> Exercise prompt:
Where the records below reach the line containing "ATOM 5 O O .", start transcribing, and end with the line containing "ATOM 72 C CA", exactly and with nothing else added.

Collected data
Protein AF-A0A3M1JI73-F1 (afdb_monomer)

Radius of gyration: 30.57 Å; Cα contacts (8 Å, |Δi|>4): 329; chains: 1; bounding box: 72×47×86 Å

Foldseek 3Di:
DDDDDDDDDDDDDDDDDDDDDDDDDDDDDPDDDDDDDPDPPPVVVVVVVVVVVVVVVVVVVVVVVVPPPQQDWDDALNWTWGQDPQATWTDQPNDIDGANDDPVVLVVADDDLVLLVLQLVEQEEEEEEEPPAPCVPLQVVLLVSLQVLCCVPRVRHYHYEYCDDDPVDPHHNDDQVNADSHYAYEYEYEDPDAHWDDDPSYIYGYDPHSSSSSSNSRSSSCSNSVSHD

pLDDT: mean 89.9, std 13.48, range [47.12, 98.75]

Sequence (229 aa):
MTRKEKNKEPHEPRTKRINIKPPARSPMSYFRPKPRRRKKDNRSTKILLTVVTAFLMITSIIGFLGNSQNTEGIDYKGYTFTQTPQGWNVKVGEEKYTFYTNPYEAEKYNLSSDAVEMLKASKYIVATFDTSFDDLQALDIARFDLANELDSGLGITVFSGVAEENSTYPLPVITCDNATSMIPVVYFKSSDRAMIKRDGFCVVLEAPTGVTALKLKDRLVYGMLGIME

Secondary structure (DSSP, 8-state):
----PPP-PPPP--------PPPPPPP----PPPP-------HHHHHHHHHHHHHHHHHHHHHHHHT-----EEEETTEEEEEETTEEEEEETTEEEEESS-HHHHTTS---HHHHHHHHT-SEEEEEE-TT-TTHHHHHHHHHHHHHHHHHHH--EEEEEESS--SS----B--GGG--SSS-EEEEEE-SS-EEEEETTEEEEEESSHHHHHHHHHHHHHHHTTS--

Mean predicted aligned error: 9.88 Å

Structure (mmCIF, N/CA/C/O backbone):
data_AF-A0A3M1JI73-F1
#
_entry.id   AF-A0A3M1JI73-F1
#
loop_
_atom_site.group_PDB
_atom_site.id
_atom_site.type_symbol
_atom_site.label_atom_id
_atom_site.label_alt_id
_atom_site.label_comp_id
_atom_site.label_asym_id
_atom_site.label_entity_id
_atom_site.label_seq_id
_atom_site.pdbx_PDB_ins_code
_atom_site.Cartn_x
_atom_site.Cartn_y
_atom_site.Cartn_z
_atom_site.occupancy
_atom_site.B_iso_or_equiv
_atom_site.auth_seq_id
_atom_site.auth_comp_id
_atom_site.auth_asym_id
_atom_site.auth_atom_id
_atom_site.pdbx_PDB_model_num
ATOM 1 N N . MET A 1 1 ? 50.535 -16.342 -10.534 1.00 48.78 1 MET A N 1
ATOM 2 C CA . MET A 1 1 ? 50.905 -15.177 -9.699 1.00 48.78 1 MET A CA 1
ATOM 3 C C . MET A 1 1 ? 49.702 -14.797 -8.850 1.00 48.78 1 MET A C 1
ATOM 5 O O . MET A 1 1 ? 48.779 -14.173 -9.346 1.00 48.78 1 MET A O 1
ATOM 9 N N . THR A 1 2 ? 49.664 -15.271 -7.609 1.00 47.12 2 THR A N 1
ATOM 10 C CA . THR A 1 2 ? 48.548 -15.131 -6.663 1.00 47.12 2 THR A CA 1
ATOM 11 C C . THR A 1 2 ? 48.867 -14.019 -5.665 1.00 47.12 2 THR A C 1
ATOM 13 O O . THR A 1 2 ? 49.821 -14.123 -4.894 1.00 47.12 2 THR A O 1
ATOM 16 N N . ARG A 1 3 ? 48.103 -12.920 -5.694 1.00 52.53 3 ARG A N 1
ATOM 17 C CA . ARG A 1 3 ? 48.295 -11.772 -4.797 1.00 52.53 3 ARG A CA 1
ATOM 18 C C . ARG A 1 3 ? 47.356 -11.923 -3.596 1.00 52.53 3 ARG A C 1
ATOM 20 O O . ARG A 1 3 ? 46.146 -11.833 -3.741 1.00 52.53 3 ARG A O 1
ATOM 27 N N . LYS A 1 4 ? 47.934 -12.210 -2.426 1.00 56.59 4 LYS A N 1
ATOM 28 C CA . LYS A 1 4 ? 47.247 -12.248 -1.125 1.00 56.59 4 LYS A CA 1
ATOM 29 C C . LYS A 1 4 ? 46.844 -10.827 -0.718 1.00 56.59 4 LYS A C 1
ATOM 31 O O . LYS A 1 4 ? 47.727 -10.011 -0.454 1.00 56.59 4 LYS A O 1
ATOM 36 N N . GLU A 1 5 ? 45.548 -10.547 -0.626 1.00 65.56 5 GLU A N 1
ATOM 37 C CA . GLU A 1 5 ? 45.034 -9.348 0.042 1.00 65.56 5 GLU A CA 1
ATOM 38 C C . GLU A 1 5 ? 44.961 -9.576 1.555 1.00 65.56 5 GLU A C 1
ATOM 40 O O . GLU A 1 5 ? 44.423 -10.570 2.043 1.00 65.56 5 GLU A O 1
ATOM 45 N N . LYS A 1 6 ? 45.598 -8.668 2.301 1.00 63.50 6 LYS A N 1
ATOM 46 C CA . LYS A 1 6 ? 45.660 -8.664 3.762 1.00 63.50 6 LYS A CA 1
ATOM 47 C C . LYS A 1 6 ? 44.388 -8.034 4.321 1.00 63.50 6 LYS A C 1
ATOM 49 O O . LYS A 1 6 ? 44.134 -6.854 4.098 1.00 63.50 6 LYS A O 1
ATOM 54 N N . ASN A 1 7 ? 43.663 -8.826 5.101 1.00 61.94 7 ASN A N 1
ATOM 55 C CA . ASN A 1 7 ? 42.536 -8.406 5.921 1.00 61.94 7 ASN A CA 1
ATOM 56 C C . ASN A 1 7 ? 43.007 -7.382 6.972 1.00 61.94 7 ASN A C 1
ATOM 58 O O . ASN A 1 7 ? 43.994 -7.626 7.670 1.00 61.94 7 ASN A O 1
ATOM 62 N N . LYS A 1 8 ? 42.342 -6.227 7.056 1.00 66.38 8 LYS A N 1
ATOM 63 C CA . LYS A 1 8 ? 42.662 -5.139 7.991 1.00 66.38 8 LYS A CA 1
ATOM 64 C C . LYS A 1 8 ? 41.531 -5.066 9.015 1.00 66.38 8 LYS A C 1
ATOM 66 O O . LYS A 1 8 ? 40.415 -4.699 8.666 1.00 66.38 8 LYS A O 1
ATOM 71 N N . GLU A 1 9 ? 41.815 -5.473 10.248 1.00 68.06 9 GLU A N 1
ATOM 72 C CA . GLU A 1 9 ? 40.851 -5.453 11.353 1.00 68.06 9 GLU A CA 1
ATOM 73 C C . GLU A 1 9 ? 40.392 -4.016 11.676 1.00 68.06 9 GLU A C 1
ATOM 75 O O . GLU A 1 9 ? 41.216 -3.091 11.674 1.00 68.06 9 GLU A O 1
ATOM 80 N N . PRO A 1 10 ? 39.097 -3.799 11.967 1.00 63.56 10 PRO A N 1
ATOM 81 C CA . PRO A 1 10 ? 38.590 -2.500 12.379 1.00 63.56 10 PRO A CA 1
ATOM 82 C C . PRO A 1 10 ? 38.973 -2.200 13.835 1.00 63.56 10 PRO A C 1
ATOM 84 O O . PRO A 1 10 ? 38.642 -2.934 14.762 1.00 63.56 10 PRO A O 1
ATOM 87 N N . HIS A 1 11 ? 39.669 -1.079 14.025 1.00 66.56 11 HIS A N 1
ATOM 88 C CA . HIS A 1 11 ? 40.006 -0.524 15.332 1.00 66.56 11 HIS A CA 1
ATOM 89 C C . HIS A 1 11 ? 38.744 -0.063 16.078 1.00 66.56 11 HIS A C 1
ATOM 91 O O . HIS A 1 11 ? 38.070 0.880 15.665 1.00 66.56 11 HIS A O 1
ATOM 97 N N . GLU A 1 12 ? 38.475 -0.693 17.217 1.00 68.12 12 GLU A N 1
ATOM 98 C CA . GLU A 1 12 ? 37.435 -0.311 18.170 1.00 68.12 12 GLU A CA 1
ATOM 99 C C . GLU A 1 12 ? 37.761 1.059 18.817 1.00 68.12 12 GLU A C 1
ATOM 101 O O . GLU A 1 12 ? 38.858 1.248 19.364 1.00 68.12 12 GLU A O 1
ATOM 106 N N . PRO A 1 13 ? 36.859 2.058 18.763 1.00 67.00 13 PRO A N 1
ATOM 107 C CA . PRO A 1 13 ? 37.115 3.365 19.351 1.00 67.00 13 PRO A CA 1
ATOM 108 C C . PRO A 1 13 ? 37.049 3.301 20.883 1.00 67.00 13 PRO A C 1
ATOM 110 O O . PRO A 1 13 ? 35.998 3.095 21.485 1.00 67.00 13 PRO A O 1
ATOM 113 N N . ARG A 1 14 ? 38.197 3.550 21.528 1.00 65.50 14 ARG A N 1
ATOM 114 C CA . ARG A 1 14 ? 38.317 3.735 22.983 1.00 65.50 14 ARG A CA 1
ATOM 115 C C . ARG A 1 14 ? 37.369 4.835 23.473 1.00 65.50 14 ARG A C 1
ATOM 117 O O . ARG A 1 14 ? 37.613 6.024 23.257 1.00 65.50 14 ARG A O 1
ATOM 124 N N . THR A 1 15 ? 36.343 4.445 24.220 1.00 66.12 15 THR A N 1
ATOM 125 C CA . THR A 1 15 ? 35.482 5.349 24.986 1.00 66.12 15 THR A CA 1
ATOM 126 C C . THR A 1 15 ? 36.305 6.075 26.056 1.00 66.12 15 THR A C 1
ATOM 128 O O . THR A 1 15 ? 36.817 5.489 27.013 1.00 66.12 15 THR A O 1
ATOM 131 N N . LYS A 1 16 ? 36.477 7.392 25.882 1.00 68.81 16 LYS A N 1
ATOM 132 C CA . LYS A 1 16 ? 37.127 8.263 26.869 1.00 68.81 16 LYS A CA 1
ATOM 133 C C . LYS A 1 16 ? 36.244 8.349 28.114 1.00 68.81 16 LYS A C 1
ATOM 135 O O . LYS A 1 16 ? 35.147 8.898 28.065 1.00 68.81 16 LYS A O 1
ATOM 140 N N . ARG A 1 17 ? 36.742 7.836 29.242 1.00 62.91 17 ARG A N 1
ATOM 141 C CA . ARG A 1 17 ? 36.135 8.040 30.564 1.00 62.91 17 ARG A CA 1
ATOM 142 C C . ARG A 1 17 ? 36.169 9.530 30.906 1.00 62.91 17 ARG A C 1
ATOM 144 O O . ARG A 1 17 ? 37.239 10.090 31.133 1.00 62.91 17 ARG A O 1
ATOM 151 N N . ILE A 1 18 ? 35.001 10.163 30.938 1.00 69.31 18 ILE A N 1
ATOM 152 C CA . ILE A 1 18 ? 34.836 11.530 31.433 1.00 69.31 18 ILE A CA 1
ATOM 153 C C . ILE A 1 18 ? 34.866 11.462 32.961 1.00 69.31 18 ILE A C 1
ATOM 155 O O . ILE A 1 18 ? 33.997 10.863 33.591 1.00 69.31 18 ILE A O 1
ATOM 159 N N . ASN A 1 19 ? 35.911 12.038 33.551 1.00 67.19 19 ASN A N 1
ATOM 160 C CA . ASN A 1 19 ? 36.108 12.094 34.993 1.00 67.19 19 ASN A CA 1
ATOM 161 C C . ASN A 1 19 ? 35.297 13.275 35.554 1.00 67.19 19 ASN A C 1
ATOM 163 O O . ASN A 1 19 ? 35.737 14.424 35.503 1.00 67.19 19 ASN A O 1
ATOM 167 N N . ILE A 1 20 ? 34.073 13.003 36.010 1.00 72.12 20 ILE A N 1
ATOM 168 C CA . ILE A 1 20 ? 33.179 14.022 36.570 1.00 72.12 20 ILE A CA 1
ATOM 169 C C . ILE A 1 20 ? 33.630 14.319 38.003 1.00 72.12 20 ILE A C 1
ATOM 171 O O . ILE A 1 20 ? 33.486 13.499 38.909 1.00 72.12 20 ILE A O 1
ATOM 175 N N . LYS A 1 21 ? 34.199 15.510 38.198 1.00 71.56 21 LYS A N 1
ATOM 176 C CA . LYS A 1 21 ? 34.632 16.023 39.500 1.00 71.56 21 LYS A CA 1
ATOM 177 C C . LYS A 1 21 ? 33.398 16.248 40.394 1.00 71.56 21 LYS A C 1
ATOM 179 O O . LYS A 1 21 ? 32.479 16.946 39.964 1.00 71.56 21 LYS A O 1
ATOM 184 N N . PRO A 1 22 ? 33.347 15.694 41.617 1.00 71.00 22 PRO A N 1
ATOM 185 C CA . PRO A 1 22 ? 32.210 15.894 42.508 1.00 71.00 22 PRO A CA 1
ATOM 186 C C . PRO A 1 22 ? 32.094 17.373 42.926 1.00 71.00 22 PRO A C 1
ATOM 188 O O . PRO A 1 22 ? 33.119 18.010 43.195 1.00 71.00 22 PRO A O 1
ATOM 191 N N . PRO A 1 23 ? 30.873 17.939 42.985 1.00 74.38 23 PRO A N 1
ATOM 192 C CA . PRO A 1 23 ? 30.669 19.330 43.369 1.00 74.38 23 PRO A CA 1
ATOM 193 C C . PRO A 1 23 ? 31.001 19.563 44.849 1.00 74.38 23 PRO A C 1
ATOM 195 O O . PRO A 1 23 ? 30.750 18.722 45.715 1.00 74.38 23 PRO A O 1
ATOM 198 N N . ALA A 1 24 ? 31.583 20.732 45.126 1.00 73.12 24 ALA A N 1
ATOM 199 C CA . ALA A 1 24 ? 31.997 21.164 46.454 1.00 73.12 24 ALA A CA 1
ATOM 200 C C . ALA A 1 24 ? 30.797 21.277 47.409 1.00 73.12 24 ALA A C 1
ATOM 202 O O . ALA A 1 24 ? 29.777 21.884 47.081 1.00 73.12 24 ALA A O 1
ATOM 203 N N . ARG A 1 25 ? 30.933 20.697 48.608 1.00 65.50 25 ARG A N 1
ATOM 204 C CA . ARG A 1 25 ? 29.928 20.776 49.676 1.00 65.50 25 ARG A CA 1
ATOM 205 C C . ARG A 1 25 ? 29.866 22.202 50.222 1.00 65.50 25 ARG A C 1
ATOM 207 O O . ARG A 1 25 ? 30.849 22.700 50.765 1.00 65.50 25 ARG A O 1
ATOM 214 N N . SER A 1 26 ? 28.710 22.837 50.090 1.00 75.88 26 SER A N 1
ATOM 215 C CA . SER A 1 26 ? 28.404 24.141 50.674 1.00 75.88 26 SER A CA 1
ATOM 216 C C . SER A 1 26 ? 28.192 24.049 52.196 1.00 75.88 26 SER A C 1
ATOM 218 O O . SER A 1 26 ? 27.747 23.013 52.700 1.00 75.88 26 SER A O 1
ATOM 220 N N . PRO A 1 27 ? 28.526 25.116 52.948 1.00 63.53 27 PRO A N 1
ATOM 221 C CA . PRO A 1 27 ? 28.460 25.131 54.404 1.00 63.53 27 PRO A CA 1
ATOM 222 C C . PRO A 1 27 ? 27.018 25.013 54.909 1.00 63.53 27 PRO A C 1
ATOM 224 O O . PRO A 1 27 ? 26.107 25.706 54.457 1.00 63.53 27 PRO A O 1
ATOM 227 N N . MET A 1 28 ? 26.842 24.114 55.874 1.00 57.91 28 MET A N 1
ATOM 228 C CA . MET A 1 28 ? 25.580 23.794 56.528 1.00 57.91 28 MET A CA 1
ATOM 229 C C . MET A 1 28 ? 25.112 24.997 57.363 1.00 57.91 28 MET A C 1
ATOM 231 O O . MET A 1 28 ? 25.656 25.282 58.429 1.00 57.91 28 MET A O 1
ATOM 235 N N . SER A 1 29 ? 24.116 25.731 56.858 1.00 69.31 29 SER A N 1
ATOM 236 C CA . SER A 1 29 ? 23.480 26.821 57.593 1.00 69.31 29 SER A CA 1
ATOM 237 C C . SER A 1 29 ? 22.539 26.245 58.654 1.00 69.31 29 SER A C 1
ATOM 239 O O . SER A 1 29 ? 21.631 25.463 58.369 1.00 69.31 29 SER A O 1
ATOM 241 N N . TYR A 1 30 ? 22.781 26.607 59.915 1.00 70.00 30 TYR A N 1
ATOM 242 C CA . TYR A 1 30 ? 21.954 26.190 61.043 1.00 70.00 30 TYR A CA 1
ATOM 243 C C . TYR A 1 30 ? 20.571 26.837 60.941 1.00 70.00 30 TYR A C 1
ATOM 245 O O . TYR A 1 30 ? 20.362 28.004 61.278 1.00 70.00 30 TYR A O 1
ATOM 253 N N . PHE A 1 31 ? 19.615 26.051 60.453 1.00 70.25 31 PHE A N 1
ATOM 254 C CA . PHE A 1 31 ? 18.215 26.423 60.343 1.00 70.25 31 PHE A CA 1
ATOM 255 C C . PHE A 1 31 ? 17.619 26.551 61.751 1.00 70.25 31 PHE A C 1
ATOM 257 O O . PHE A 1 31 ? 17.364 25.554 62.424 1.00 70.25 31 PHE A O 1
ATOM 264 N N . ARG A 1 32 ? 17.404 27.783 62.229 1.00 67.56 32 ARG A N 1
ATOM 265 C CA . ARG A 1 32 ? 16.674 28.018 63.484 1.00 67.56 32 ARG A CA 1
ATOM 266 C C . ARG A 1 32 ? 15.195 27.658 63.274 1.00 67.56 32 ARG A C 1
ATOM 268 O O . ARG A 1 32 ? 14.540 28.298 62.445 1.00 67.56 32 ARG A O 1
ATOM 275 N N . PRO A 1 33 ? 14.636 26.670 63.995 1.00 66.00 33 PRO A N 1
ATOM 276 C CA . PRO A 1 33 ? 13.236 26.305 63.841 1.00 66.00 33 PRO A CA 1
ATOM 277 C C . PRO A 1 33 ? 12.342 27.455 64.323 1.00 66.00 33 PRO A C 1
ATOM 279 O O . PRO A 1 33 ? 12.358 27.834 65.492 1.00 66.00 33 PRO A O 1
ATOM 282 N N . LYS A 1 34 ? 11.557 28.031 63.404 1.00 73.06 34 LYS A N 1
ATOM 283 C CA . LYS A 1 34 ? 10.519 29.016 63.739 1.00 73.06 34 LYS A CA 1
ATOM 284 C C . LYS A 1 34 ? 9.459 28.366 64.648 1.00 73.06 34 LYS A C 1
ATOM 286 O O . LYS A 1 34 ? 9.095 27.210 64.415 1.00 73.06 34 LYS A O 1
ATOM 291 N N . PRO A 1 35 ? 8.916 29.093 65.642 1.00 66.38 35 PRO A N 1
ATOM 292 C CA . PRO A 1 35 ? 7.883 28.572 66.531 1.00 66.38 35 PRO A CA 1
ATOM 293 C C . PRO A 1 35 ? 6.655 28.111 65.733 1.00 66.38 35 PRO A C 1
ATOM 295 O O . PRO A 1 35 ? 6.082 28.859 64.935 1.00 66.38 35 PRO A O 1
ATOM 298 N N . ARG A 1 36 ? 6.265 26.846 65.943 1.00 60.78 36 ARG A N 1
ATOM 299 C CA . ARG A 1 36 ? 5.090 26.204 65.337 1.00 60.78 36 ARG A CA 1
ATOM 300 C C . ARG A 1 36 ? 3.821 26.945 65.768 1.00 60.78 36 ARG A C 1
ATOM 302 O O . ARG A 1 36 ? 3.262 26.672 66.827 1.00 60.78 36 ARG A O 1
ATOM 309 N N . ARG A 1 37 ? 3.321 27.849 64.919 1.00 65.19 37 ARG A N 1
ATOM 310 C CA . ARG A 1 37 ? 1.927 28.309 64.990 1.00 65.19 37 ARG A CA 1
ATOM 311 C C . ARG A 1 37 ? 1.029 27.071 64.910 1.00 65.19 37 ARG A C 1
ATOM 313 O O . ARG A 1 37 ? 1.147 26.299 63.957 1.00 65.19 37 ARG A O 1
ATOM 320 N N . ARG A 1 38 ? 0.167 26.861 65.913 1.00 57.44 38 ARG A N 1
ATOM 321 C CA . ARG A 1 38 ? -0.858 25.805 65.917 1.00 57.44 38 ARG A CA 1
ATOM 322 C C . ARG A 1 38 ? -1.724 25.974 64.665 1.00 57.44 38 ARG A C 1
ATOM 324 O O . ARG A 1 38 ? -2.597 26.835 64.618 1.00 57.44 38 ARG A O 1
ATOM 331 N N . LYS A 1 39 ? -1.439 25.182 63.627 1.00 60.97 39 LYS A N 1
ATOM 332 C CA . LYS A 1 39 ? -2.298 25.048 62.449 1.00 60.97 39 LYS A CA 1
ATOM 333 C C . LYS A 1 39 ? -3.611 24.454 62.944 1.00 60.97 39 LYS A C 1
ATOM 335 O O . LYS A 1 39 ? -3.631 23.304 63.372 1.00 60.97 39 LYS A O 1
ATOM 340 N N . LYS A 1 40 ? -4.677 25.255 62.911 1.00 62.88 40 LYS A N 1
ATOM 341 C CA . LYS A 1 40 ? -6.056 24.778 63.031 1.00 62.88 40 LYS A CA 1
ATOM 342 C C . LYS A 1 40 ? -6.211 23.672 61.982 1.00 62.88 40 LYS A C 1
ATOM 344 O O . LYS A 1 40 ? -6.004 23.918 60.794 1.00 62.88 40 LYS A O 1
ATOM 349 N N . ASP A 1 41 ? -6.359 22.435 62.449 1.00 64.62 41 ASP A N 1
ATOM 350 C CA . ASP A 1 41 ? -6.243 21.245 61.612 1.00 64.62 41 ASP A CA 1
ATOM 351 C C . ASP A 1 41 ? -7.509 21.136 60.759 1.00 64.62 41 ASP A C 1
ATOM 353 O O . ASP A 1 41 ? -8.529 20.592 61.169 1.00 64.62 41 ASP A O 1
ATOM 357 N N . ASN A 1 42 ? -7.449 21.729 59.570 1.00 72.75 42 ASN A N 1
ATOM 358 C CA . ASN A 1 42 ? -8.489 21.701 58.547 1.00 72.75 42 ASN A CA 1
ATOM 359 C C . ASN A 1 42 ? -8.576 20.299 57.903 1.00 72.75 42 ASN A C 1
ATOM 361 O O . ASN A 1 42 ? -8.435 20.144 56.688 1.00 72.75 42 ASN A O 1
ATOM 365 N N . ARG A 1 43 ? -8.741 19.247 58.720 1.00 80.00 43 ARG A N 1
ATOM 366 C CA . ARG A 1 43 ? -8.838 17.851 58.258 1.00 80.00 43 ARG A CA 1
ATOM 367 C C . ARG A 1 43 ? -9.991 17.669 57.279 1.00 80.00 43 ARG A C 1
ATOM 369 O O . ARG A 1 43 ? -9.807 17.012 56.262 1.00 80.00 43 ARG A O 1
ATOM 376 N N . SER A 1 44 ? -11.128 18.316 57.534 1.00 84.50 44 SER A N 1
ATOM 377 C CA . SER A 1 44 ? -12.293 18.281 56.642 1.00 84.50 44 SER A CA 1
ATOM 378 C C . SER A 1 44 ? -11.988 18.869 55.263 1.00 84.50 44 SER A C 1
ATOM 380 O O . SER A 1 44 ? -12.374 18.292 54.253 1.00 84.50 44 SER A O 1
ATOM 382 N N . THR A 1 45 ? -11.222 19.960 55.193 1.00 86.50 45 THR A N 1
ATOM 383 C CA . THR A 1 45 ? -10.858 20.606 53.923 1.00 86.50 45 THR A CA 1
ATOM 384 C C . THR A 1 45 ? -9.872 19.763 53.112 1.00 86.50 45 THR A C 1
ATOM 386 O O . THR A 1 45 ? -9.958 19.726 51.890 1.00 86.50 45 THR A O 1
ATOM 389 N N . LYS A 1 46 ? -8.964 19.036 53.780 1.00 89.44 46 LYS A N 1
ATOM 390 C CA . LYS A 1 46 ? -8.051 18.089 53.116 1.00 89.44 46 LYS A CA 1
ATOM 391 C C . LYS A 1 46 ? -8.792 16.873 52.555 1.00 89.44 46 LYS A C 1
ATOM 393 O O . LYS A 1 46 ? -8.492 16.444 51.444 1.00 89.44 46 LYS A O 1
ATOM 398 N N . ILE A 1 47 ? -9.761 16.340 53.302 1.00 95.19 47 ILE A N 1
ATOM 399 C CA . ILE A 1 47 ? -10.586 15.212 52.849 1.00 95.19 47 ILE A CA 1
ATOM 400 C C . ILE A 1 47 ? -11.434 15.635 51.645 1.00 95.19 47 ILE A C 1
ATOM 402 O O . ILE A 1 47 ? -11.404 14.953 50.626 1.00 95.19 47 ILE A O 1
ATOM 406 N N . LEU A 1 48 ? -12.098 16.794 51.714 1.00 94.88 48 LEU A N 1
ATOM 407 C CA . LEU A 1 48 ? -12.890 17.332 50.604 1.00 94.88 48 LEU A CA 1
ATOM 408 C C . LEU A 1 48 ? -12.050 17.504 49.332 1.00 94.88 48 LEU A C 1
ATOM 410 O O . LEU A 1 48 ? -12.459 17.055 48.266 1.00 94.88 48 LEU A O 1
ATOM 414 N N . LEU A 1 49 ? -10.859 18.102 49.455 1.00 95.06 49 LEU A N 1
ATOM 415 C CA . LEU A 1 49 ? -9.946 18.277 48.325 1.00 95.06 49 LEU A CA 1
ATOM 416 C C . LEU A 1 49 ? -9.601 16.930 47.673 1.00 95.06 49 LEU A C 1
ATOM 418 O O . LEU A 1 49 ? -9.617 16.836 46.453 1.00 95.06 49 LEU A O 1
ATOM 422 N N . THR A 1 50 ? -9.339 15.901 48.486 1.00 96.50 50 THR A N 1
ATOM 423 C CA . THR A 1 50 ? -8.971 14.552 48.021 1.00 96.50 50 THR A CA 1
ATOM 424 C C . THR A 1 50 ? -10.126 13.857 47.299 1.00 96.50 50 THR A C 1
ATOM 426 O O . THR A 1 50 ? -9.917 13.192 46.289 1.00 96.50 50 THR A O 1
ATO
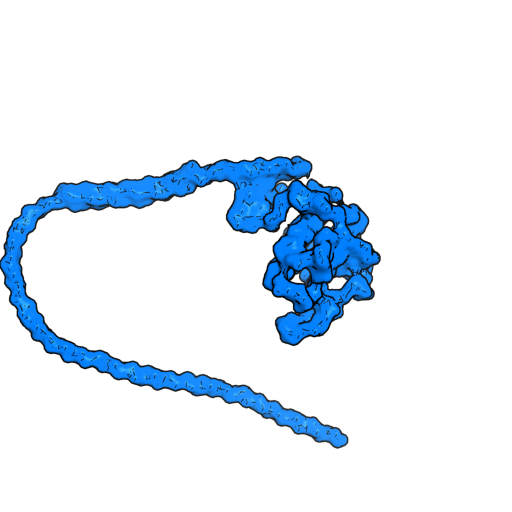M 429 N N . VAL A 1 51 ? -11.357 14.022 47.791 1.00 97.25 51 VAL A N 1
ATOM 430 C CA . VAL A 1 51 ? -12.553 13.450 47.153 1.00 97.25 51 VAL A CA 1
ATOM 431 C C . VAL A 1 51 ? -12.823 14.118 45.807 1.00 97.25 51 VAL A C 1
ATOM 433 O O . VAL A 1 51 ? -13.097 13.422 44.834 1.00 97.25 51 VAL A O 1
ATOM 436 N N . VAL A 1 52 ? -12.693 15.445 45.717 1.00 97.62 52 VAL A N 1
ATOM 437 C CA . VAL A 1 52 ? -12.887 16.170 44.452 1.00 97.62 52 VAL A CA 1
ATOM 438 C C . VAL A 1 52 ? -11.830 15.772 43.422 1.00 97.62 52 VAL A C 1
ATOM 440 O O . VAL A 1 52 ? -12.178 15.513 42.274 1.00 97.62 52 VAL A O 1
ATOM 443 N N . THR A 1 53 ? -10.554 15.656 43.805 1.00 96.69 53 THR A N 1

> Reply to the exercise:
ATOM 5 O O . MET A 1 1 ? 48.779 -14.173 -9.346 1.00 48.78 1 MET A O 1
ATOM 9 N N . THR A 1 2 ? 49.664 -15.271 -7.609 1.00 47.12 2 THR A N 1
ATOM 10 C CA . THR A 1 2 ? 48.548 -15.131 -6.663 1.00 47.12 2 THR A CA 1
ATOM 11 C C . THR A 1 2 ? 48.867 -14.019 -5.665 1.00 47.12 2 THR A C 1
ATOM 13 O O . THR A 1 2 ? 49.821 -14.123 -4.894 1.00 47.12 2 THR A O 1
ATOM 16 N N . ARG A 1 3 ? 48.103 -12.920 -5.694 1.00 52.53 3 ARG A N 1
ATOM 17 C CA . ARG A 1 3 ? 48.295 -11.772 -4.797 1.00 52.53 3 ARG A CA 1
ATOM 18 C C . ARG A 1 3 ? 47.356 -11.923 -3.596 1.00 52.53 3 ARG A C 1
ATOM 20 O O . ARG A 1 3 ? 46.146 -11.833 -3.741 1.00 52.53 3 ARG A O 1
ATOM 27 N N . LYS A 1 4 ? 47.934 -12.210 -2.426 1.00 56.59 4 LYS A N 1
ATOM 28 C CA . LYS A 1 4 ? 47.247 -12.248 -1.125 1.00 56.59 4 LYS A CA 1
ATOM 29 C C . LYS A 1 4 ? 46.844 -10.827 -0.718 1.00 56.59 4 LYS A C 1
ATOM 31 O O . LYS A 1 4 ? 47.727 -10.011 -0.454 1.00 56.59 4 LYS A O 1
ATOM 36 N N . GLU A 1 5 ? 45.548 -10.547 -0.626 1.00 65.56 5 GLU A N 1
ATOM 37 C CA . GLU A 1 5 ? 45.034 -9.348 0.042 1.00 65.56 5 GLU A CA 1
ATOM 38 C C . GLU A 1 5 ? 44.961 -9.576 1.555 1.00 65.56 5 GLU A C 1
ATOM 40 O O . GLU A 1 5 ? 44.423 -10.570 2.043 1.00 65.56 5 GLU A O 1
ATOM 45 N N . LYS A 1 6 ? 45.598 -8.668 2.301 1.00 63.50 6 LYS A N 1
ATOM 46 C CA . LYS A 1 6 ? 45.660 -8.664 3.762 1.00 63.50 6 LYS A CA 1
ATOM 47 C C . LYS A 1 6 ? 44.388 -8.034 4.321 1.00 63.50 6 LYS A C 1
ATOM 49 O O . LYS A 1 6 ? 44.134 -6.854 4.098 1.00 63.50 6 LYS A O 1
ATOM 54 N N . ASN A 1 7 ? 43.663 -8.826 5.101 1.00 61.94 7 ASN A N 1
ATOM 55 C CA . ASN A 1 7 ? 42.536 -8.406 5.921 1.00 61.94 7 ASN A CA 1
ATOM 56 C C . ASN A 1 7 ? 43.007 -7.382 6.972 1.00 61.94 7 ASN A C 1
ATOM 58 O O . ASN A 1 7 ? 43.994 -7.626 7.670 1.00 61.94 7 ASN A O 1
ATOM 62 N N . LYS A 1 8 ? 42.342 -6.227 7.056 1.00 66.38 8 LYS A N 1
ATOM 63 C CA . LYS A 1 8 ? 42.662 -5.139 7.991 1.00 66.38 8 LYS A CA 1
ATOM 64 C C . LYS A 1 8 ? 41.531 -5.066 9.015 1.00 66.38 8 LYS A C 1
ATOM 66 O O . LYS A 1 8 ? 40.415 -4.699 8.666 1.00 66.38 8 LYS A O 1
ATOM 71 N N . GLU A 1 9 ? 41.815 -5.473 10.248 1.00 68.06 9 GLU A N 1
ATOM 72 C CA . GLU A 1 9 ? 40.851 -5.453 11.353 1.00 68.06 9 GLU A CA 1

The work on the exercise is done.